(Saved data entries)
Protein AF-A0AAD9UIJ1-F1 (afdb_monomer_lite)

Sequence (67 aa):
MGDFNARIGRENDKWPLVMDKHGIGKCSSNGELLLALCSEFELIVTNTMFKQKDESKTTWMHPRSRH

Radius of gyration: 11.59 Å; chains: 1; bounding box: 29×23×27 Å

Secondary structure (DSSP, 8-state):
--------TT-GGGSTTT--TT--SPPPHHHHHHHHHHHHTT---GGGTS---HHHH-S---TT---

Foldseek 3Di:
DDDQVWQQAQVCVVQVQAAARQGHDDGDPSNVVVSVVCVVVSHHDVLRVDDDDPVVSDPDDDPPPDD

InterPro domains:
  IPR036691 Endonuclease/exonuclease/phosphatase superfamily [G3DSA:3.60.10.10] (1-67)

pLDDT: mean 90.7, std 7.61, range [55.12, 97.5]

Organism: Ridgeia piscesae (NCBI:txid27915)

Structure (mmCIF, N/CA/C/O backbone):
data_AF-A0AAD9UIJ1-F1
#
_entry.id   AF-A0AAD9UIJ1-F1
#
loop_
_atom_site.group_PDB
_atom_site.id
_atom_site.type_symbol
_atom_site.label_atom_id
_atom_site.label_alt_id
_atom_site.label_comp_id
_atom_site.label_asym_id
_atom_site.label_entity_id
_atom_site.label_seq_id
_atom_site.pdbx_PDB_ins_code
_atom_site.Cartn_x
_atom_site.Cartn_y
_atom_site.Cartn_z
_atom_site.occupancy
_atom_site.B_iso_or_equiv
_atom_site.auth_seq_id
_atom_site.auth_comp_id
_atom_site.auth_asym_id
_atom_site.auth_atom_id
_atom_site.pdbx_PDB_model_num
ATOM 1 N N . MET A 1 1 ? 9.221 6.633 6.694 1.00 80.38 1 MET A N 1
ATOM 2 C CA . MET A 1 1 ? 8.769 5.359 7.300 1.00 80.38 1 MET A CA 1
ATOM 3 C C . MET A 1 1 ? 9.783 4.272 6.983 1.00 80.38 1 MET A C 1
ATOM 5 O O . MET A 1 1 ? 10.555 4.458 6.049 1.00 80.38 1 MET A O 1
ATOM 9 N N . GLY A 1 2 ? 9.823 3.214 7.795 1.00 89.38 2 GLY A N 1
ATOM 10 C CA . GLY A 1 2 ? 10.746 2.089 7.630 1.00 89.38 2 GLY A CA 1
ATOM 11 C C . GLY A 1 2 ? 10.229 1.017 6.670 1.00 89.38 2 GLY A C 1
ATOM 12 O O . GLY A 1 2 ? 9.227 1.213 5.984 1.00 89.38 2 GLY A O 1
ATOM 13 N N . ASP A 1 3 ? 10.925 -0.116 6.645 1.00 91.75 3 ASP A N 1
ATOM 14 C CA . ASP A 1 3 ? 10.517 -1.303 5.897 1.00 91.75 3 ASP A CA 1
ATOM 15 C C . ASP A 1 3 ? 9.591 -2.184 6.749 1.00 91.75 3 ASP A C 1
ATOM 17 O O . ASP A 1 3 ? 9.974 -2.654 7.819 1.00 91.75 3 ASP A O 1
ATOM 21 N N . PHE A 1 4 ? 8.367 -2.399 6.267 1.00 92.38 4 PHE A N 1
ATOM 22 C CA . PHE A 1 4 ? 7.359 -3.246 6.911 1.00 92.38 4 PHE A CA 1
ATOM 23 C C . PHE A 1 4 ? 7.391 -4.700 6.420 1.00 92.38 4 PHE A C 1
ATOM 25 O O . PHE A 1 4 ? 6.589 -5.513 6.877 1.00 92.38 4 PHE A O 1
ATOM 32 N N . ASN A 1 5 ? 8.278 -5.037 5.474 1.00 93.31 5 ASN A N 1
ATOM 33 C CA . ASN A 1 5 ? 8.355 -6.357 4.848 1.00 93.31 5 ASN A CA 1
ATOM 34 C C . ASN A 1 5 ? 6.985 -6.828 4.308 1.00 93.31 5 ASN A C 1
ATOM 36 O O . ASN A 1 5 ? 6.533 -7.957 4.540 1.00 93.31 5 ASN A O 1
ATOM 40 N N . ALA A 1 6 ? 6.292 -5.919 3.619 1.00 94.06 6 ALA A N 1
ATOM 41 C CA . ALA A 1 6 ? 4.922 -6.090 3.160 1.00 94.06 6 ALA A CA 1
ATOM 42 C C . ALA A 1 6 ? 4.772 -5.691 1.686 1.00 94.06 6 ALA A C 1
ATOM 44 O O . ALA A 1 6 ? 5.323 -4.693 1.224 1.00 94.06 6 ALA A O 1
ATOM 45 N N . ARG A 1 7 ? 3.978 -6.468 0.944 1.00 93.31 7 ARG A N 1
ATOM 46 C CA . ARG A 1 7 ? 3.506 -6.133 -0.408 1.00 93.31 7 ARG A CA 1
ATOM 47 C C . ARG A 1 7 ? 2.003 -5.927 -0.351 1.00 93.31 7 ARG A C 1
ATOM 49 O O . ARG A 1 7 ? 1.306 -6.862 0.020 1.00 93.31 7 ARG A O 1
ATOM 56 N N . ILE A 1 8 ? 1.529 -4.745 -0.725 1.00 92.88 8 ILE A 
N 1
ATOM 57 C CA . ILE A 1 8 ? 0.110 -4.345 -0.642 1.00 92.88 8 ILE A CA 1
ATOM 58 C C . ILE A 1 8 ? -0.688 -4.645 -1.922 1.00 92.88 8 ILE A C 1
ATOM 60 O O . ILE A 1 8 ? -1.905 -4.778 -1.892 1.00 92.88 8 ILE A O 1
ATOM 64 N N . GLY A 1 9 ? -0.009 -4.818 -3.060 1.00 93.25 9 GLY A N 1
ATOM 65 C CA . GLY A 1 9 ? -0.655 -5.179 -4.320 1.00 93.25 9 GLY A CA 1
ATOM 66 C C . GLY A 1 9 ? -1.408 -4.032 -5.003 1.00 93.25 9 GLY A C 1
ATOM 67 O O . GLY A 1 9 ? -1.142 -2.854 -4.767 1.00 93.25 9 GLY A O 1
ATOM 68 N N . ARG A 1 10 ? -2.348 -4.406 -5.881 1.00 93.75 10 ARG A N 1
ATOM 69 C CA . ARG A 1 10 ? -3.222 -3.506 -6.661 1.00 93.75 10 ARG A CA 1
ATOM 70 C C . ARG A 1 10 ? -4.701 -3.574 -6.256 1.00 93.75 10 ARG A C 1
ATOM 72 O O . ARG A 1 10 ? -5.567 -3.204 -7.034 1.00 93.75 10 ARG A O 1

--

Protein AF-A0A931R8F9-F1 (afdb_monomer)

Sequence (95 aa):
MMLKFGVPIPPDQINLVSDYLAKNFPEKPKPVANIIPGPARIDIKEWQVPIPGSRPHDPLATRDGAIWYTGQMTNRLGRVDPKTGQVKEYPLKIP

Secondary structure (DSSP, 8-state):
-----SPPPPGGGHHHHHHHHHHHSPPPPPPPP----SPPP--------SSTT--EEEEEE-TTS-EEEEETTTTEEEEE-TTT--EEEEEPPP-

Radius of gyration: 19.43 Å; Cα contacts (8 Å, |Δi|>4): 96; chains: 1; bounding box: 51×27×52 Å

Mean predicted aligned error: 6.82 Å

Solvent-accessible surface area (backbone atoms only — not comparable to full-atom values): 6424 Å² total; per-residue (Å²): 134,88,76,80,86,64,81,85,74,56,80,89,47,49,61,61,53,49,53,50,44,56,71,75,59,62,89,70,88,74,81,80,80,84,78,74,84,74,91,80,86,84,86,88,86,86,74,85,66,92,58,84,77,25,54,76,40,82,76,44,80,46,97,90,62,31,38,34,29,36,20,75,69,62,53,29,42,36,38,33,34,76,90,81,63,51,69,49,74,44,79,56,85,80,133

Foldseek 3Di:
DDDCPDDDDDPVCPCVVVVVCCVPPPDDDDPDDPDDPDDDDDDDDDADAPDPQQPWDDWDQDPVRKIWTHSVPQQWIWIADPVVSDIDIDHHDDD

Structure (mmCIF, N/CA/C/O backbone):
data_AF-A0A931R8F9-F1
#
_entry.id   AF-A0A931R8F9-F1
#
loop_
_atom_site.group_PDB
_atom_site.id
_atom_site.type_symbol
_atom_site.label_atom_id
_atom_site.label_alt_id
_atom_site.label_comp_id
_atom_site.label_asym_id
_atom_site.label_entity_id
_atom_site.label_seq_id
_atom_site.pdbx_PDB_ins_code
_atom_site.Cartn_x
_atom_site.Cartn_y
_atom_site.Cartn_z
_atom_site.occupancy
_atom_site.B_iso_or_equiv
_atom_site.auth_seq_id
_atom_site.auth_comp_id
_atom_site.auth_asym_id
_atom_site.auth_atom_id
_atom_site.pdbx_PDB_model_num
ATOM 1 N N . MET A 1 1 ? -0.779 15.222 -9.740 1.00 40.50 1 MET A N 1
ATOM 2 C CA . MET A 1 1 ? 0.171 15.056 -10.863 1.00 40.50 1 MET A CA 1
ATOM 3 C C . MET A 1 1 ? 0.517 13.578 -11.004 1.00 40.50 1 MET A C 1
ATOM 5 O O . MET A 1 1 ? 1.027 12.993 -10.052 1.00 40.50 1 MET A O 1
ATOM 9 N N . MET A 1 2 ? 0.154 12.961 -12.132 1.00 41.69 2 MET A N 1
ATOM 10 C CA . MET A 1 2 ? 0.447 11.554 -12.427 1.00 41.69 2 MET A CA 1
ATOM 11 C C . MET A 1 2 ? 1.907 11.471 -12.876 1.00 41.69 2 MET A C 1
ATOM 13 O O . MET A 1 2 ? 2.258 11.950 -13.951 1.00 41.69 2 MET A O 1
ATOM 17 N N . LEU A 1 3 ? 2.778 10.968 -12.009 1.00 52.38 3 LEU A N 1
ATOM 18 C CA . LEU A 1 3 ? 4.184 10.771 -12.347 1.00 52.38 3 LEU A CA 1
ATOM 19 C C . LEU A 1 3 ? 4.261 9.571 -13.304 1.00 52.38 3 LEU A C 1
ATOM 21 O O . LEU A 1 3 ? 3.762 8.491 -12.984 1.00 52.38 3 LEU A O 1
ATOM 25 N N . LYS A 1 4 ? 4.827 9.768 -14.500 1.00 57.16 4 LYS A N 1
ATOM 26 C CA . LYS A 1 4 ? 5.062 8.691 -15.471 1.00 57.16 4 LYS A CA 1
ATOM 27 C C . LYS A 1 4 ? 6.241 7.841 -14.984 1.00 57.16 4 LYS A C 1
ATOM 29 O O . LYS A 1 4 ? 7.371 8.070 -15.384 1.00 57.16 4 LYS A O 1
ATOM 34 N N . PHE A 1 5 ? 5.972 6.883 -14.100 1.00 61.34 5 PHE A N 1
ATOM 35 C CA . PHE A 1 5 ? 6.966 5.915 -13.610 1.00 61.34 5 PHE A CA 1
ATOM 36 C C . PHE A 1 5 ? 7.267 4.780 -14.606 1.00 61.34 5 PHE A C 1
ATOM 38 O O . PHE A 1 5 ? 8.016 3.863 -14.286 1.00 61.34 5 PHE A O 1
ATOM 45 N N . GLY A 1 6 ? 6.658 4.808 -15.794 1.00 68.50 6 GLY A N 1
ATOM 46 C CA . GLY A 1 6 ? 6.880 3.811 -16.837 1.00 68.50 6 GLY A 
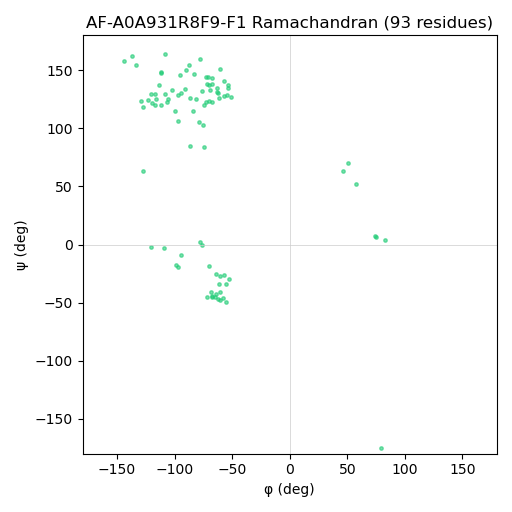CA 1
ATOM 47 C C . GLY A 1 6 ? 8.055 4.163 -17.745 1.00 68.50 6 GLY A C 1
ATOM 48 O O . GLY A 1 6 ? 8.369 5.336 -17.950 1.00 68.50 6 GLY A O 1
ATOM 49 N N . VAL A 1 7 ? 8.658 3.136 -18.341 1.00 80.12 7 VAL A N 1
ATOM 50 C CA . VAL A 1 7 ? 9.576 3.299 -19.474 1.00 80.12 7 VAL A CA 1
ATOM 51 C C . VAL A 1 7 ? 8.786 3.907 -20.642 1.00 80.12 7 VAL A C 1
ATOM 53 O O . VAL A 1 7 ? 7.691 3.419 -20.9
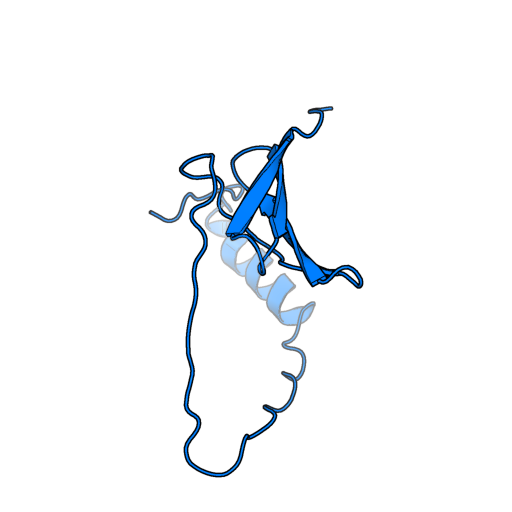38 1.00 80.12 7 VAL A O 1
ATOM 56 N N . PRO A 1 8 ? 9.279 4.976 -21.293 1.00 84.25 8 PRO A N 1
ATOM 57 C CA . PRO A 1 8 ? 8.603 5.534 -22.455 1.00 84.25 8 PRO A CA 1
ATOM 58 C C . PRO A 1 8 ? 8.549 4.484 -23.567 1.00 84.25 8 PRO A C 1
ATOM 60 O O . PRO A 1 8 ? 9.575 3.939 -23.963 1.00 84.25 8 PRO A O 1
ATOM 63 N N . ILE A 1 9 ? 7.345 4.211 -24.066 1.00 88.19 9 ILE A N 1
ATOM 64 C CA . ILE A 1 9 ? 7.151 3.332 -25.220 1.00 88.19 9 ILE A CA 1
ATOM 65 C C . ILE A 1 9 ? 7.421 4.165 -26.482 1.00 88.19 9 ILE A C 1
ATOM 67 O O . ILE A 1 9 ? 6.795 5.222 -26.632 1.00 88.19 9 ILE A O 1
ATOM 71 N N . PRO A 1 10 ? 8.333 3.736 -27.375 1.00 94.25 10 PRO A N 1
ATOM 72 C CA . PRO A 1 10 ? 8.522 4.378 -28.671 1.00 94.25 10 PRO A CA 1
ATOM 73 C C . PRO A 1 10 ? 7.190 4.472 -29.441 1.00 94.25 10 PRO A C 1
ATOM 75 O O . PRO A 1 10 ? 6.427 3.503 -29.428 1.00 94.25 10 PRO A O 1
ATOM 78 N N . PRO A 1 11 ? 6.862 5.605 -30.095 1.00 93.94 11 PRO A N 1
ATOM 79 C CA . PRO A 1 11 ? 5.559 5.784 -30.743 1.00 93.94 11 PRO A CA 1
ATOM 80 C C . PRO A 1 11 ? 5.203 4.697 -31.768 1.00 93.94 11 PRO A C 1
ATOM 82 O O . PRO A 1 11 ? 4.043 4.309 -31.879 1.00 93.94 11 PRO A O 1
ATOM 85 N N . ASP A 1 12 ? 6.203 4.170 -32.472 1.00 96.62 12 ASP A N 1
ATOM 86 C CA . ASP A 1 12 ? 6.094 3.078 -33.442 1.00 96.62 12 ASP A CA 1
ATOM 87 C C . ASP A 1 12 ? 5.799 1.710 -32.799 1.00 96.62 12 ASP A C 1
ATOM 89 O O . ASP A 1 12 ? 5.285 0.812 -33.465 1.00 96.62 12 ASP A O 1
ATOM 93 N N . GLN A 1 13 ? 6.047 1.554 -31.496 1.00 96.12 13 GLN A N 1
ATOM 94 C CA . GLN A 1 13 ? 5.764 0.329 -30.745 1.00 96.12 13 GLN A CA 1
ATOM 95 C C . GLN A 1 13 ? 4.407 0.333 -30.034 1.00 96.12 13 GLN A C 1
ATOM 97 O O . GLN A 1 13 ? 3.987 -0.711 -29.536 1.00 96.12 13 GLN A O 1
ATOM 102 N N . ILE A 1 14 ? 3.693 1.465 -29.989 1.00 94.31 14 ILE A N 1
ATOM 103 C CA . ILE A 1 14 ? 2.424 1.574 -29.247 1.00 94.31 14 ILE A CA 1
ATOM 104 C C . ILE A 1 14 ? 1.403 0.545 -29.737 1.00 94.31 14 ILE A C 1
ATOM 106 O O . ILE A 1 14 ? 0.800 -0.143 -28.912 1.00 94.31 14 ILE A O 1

EXERCISE DETAILS: Count the lines above with the string "chains"; report only that figure.

EXERCISE SOLUTION: 2